» **What is required**: Range to output from the entries below: the line containing "ATOM 58 N N" through the line containing "ATOM 62 O O". Set it down exactly, ends included, nothing else.

» **Input for this task**:
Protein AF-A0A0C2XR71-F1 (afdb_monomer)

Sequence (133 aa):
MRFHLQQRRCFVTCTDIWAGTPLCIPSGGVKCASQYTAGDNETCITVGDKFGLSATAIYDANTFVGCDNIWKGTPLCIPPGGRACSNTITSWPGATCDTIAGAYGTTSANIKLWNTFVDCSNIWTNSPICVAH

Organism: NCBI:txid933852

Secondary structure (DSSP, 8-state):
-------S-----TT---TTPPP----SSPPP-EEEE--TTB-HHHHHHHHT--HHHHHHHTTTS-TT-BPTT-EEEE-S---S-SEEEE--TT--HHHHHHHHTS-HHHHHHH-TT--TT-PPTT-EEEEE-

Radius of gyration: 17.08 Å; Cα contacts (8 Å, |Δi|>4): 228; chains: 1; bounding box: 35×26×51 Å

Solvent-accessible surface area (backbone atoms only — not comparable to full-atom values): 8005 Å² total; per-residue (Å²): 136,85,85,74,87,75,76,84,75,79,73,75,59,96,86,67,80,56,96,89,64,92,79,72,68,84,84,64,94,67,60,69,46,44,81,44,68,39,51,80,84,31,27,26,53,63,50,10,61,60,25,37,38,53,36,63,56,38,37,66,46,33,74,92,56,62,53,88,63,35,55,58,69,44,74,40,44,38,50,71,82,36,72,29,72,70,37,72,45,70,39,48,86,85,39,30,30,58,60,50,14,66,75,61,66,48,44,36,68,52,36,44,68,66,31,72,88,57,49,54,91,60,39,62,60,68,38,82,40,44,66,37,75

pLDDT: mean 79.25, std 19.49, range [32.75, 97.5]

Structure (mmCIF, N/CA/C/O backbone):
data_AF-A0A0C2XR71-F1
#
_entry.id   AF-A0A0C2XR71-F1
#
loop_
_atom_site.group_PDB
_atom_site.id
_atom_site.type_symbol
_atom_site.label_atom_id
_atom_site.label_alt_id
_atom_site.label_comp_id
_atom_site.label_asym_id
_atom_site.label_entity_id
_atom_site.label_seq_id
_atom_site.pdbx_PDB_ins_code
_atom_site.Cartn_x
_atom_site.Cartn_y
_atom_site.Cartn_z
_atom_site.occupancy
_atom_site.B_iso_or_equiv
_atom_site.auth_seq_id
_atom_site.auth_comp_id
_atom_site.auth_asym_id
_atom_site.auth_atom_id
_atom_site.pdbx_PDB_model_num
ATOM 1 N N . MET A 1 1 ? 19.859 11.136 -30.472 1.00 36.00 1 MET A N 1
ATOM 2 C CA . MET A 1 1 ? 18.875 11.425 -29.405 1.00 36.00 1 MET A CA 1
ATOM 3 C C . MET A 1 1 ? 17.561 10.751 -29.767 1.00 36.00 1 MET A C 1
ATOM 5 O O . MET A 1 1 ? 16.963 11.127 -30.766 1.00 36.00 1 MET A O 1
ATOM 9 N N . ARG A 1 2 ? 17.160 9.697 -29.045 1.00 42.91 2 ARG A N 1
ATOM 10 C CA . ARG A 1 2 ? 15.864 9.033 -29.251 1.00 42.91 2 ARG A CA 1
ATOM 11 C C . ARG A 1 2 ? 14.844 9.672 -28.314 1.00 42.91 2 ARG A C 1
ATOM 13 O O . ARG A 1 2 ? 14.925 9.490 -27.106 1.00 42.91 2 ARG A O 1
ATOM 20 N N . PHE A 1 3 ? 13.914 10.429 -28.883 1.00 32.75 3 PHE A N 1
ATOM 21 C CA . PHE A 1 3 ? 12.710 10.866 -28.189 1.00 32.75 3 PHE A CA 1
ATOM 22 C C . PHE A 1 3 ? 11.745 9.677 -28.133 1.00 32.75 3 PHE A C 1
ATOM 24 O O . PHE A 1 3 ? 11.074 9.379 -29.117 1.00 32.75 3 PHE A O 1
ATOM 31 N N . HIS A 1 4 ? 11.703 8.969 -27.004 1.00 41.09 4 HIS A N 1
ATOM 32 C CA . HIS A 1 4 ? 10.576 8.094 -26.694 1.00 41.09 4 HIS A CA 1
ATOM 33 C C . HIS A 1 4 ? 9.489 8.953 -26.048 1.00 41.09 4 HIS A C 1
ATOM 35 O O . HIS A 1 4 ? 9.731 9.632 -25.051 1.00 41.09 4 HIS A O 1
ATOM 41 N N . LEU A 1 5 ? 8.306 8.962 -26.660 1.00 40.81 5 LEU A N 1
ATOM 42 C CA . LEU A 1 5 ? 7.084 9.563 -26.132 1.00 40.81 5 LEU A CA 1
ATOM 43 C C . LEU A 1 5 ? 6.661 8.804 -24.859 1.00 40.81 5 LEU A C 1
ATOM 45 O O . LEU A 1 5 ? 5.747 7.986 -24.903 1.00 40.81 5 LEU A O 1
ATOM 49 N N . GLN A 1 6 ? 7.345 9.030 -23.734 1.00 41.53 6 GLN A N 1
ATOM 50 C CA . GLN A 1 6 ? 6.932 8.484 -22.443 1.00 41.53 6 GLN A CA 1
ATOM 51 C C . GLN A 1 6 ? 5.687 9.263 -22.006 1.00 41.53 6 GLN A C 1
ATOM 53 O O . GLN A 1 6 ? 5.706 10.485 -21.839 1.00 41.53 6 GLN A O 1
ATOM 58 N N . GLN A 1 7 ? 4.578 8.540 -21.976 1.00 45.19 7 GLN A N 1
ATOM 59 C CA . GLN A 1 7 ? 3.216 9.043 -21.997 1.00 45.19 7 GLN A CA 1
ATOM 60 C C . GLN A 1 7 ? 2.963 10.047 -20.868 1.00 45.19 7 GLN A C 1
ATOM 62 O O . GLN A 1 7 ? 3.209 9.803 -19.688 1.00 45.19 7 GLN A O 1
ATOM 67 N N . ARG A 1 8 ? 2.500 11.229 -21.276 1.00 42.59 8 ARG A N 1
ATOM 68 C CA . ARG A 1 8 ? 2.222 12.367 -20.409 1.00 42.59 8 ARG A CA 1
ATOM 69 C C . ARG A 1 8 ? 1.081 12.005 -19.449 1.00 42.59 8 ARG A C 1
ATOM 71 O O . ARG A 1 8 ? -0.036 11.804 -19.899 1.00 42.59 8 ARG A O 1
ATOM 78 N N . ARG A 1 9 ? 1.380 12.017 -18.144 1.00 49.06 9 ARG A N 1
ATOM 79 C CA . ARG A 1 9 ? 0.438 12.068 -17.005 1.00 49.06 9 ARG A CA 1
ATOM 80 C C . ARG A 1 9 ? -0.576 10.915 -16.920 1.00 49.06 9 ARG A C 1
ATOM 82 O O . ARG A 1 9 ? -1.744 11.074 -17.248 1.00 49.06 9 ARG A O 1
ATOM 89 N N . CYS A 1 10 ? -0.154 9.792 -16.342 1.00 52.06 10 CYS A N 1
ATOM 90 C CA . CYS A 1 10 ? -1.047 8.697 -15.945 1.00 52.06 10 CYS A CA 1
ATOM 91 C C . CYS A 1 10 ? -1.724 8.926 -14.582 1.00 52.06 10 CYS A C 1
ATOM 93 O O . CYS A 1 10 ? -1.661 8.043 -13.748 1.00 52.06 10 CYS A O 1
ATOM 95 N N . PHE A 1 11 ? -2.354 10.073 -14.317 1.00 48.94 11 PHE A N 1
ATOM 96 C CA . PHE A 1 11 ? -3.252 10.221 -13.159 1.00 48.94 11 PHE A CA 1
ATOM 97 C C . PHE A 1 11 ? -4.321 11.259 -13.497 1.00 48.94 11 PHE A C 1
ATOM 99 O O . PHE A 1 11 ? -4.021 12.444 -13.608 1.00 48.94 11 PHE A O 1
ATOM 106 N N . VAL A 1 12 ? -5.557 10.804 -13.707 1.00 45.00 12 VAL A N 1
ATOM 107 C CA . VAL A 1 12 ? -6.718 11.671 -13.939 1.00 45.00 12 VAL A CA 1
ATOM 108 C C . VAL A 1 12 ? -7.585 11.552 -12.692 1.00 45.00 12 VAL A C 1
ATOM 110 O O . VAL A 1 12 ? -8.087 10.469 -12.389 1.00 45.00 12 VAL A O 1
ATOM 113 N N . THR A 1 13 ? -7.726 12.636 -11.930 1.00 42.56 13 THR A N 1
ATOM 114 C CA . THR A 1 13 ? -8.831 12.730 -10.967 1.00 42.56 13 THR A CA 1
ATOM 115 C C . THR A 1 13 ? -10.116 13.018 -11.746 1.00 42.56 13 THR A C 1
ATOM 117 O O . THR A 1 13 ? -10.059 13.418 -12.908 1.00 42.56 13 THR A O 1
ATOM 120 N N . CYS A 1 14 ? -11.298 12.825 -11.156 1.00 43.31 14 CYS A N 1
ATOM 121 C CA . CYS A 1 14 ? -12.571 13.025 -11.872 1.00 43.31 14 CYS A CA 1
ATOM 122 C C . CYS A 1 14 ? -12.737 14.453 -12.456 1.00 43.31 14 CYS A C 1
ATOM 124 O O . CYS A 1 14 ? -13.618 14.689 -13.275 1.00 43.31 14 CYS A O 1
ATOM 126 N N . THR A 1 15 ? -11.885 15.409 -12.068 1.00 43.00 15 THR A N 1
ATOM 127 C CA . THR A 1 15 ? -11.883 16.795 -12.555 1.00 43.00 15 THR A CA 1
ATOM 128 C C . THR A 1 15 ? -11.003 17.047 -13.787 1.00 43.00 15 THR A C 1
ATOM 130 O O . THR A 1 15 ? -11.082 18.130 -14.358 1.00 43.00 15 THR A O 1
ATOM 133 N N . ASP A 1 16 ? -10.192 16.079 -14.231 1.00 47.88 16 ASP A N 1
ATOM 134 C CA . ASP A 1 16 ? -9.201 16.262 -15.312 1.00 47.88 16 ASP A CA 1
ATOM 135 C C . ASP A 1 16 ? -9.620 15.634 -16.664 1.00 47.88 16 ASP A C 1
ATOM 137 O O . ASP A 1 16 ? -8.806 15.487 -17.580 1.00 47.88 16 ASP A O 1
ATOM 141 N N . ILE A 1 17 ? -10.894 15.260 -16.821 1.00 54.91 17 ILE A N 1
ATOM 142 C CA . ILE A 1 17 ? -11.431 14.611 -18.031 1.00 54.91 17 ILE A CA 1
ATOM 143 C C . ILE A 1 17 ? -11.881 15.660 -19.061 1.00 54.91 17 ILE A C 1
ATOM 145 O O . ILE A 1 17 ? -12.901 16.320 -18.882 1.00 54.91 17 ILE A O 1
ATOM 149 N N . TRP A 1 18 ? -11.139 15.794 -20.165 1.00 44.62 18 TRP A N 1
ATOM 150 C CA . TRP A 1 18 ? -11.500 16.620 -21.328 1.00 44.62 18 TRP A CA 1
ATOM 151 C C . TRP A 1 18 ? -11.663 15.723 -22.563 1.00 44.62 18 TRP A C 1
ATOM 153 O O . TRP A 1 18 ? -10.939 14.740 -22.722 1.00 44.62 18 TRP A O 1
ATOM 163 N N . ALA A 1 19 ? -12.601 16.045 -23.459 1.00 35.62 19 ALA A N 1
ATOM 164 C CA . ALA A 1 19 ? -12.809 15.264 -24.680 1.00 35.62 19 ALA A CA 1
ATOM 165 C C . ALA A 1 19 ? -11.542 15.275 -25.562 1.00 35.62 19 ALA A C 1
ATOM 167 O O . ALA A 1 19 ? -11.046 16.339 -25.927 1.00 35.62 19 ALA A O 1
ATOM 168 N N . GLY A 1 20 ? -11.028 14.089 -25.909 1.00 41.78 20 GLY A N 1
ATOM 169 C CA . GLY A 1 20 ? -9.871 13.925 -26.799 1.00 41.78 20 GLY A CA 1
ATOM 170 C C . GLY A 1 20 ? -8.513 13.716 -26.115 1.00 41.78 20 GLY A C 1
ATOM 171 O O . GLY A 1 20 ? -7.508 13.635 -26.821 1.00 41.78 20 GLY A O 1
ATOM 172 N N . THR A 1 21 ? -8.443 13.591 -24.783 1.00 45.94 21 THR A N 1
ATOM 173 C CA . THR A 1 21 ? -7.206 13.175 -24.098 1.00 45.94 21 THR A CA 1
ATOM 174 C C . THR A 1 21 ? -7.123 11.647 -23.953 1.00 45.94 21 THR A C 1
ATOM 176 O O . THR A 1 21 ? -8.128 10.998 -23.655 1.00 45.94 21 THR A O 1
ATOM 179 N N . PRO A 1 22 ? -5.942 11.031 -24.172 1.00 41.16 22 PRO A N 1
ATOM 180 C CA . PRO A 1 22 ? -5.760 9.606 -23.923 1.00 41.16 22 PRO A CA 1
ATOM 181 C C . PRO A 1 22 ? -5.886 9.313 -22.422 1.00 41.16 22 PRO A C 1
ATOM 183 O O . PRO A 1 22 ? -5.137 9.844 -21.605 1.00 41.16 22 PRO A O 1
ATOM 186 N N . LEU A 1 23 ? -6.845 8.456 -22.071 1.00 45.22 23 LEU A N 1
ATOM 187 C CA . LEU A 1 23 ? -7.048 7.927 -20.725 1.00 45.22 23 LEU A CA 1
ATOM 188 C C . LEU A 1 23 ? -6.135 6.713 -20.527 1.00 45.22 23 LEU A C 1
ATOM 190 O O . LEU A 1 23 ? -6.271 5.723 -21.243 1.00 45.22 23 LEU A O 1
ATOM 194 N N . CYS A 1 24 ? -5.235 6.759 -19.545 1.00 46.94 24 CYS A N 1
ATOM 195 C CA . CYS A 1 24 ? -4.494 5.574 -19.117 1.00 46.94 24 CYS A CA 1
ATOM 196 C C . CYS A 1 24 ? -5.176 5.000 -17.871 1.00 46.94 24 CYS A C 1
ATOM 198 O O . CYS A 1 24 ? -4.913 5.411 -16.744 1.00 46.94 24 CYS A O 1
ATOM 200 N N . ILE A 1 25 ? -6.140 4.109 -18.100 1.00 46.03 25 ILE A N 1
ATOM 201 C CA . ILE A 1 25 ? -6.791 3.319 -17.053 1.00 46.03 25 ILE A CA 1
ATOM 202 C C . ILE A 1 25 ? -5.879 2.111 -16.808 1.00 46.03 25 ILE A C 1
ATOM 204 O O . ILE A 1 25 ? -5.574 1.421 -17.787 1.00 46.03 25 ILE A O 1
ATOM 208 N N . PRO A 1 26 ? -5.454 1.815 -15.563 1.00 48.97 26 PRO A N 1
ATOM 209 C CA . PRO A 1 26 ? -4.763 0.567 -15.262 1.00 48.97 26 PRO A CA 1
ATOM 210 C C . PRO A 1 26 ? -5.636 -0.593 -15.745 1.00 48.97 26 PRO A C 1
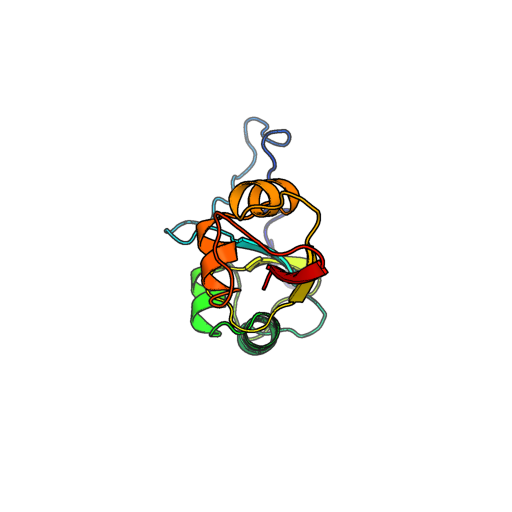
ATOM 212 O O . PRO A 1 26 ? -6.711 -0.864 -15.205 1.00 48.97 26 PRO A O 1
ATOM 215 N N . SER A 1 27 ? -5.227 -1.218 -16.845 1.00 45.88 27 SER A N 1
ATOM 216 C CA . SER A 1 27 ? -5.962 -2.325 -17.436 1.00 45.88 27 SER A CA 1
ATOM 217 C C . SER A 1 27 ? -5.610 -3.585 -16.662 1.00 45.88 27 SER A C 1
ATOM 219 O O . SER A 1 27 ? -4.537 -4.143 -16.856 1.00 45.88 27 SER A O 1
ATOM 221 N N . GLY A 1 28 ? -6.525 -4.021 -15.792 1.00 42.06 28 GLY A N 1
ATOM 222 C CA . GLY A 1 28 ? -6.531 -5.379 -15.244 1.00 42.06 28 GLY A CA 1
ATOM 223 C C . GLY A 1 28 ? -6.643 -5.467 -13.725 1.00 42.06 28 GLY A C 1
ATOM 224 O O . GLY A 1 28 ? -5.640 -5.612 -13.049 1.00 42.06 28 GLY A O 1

» **Exercise response**:
ATOM 58 N N . GLN A 1 7 ? 4.578 8.540 -21.976 1.00 45.19 7 GLN A N 1
ATOM 59 C CA . GLN A 1 7 ? 3.216 9.043 -21.997 1.00 45.19 7 GLN A CA 1
ATOM 60 C C . GLN A 1 7 ? 2.963 10.047 -20.868 1.00 45.19 7 GLN A C 1
ATOM 62 O O . GLN A 1 7 ? 3.209 9.803 -19.688 1.00 45.19 7 GLN A O 1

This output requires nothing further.